Work instruction
Output must match the data below exactly from its first line through the line that contains "ATOM 10 C C", with no other line.

Entries shown
== Segment start ==

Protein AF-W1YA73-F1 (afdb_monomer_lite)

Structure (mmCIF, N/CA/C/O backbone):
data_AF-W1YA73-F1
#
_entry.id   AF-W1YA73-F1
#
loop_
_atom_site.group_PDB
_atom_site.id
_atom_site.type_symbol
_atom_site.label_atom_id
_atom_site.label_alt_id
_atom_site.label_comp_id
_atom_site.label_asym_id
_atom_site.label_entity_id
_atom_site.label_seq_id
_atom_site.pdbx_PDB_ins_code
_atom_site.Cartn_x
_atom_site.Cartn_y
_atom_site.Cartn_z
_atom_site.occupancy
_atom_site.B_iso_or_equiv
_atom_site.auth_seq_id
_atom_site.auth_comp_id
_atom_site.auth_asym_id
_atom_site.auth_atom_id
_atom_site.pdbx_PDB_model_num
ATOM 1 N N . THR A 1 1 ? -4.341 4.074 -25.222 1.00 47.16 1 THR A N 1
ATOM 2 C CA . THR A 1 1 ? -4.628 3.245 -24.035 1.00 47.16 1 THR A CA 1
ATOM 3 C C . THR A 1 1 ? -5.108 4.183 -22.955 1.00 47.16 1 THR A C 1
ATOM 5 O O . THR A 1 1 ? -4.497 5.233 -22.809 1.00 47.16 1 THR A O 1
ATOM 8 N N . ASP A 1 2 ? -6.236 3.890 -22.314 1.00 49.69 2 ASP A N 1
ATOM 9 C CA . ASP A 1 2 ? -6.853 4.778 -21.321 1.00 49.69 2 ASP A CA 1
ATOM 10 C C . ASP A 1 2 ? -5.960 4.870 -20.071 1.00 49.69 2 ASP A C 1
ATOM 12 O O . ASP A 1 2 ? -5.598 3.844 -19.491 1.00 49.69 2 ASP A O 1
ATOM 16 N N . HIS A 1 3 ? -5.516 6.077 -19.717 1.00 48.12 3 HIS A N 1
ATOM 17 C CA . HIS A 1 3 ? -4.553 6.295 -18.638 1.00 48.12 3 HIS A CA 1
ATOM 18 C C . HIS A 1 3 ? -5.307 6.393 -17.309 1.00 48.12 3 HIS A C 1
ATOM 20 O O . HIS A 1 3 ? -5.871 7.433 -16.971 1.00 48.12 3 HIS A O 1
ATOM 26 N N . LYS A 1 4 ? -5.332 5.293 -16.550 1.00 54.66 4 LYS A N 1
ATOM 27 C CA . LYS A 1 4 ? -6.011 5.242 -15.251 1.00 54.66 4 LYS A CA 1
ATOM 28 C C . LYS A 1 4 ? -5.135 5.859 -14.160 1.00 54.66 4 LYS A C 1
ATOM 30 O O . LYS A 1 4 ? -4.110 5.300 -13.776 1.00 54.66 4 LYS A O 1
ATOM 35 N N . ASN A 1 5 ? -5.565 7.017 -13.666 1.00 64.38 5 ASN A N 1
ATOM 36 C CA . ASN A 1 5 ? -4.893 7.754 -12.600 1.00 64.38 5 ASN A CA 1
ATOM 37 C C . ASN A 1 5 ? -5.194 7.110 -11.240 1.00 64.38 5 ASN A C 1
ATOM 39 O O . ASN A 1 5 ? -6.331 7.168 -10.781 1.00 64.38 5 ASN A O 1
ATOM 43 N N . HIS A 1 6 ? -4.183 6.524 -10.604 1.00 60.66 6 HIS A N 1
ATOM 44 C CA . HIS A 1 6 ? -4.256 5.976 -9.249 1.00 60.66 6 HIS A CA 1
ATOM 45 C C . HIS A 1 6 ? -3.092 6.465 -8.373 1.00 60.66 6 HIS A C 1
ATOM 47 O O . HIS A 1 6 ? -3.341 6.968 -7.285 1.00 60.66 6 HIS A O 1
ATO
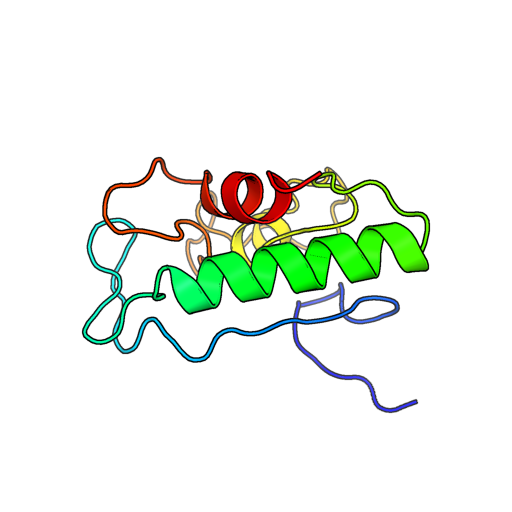M 53 N N . THR A 1 7 ? -1.857 6.446 -8.882 1.00 57.72 7 THR A N 1
ATOM 54 C CA . THR A 1 7 ? -0.659 6.904 -8.160 1.00 57.72 7 THR A CA 1
ATOM 55 C C . THR A 1 7 ? 0.056 7.971 -8.982 1.00 57.72 7 THR A C 1
ATOM 57 O O . THR A 1 7 ? 0.438 7.737 -10.133 1.00 57.72 7 THR A O 1
ATOM 60 N N . TRP A 1 8 ? 0.219 9.176 -8.428 1.00 59.50 8 TRP A N 1
ATOM 61 C CA . TRP A 1 8 ? 0.833 10.301 -9.142 1.00 59.50 8 TRP A CA 1
ATOM 62 C C . TRP A 1 8 ? 2.207 9.910 -9.718 1.00 59.50 8 TRP A C 1
ATOM 64 O O . TRP A 1 8 ? 3.036 9.336 -9.025 1.00 59.50 8 TRP A O 1
ATOM 74 N N . MET A 1 9 ? 2.424 10.162 -11.016 1.00 63.75 9 MET A N 1
ATOM 75 C CA . MET A 1 9 ? 3.640 9.794 -11.772 1.00 63.75 9 MET A CA 1
ATOM 76 C C . MET A 1 9 ? 4.028 8.298 -11.813 1.00 63.75 9 MET A C 1
ATOM 78 O O . MET A 1 9 ? 5.061 7.965 -12.389 1.00 63.75 9 MET A O 1
ATOM 82 N N . ARG A 1 10 ? 3.188 7.378 -11.317 1.00 66.81 10 ARG A N 1
ATOM 83 C CA . ARG A 1 10 ? 3.435 5.917 -11.339 1.00 66.81 10 ARG A CA 1
ATOM 84 C C . ARG A 1 10 ? 2.335 5.108 -12.031 1.00 66.81 10 ARG A C 1
ATOM 86 O O . ARG A 1 10 ? 2.222 3.904 -11.862 1.00 66.81 10 ARG A O 1
ATOM 93 N N . ASN A 1 11 ? 1.528 5.771 -12.854 1.00 66.38 11 ASN A N 1
ATOM 94 C CA . ASN A 1 11 ? 0.342 5.177 -13.481 1.00 66.38 11 ASN A CA 1
ATOM 95 C C . ASN A 1 11 ? 0.627 4.293 -14.707 1.00 66.38 11 ASN A C 1
ATOM 97 O O . ASN A 1 11 ? -0.231 3.513 -15.116 1.00 66.38 11 ASN A O 1
ATOM 101 N N . SER A 1 12 ? 1.796 4.435 -15.335 1.00 66.06 12 SER A N 1
ATOM 102 C CA . SER A 1 12 ? 2.137 3.697 -16.556 1.00 66.06 12 SER A CA 1
ATOM 103 C C . SER A 1 12 ? 2.822 2.376 -16.218 1.00 66.06 12 SER A C 1
ATOM 105 O O . SER A 1 12 ? 3.862 2.378 -15.571 1.00 66.06 12 SER A O 1
ATOM 107 N N . GLY A 1 13 ? 2.253 1.256 -16.679 1.00 71.75 13 GLY A N 1
ATOM 108 C CA . GLY A 1 13 ? 2.795 -0.085 -16.415 1.00 71.75 13 GLY A CA 1
ATOM 109 C C . GLY A 1 13 ? 2.503 -0.631 -15.013 1.00 71.75 13 GLY A C 1
ATOM 110 O O . GLY A 1 13 ? 3.113 -1.619 -14.625 1.00 71.75 13 GLY A O 1
ATOM 111 N N . ALA A 1 14 ? 1.578 -0.012 -14.272 1.00 75.62 14 ALA A N 1
ATOM 112 C CA . ALA A 1 14 ? 1.214 -0.401 -12.912 1.00 75.62 14 ALA A CA 1
ATOM 113 C C . ALA A 1 14 ? -0.233 -0.913 -12.818 1.00 75.62 14 ALA A C 1
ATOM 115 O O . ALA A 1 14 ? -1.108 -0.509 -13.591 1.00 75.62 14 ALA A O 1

== Segment end ==

Reply to the exercise
Protein AF-W1YA73-F1 (afdb_monomer_lite)

Structure (mmCIF, N/CA/C/O backbone):
data_AF-W1YA73-F1
#
_entry.id   AF-W1YA73-F1
#
loop_
_atom_site.group_PDB
_atom_site.id
_atom_site.type_symbol
_atom_site.label_atom_id
_atom_site.label_alt_id
_atom_site.label_comp_id
_atom_site.label_asym_id
_atom_site.label_entity_id
_atom_site.label_seq_id
_atom_site.pdbx_PDB_ins_code
_atom_site.Cartn_x
_atom_site.Cartn_y
_atom_site.Cartn_z
_atom_site.occupancy
_atom_site.B_iso_or_equiv
_atom_site.auth_seq_id
_atom_site.auth_comp_id
_atom_site.auth_asym_id
_atom_site.auth_atom_id
_atom_site.pdbx_PDB_model_num
ATOM 1 N N . THR A 1 1 ? -4.341 4.074 -25.222 1.00 47.16 1 THR A N 1
ATOM 2 C CA . THR A 1 1 ? -4.628 3.245 -24.035 1.00 47.16 1 THR A CA 1
ATOM 3 C C . THR A 1 1 ? -5.108 4.183 -22.955 1.00 47.16 1 THR A C 1
ATOM 5 O O . THR A 1 1 ? -4.497 5.233 -22.809 1.00 47.16 1 THR A O 1
ATOM 8 N N . ASP A 1 2 ? -6.236 3.890 -22.314 1.00 49.69 2 ASP A N 1
ATOM 9 C CA . ASP A 1 2 ? -6.853 4.778 -21.321 1.00 49.69 2 ASP A CA 1
ATOM 10 C C . ASP A 1 2 ? -5.960 4.870 -20.071 1.00 49.69 2 ASP A C 1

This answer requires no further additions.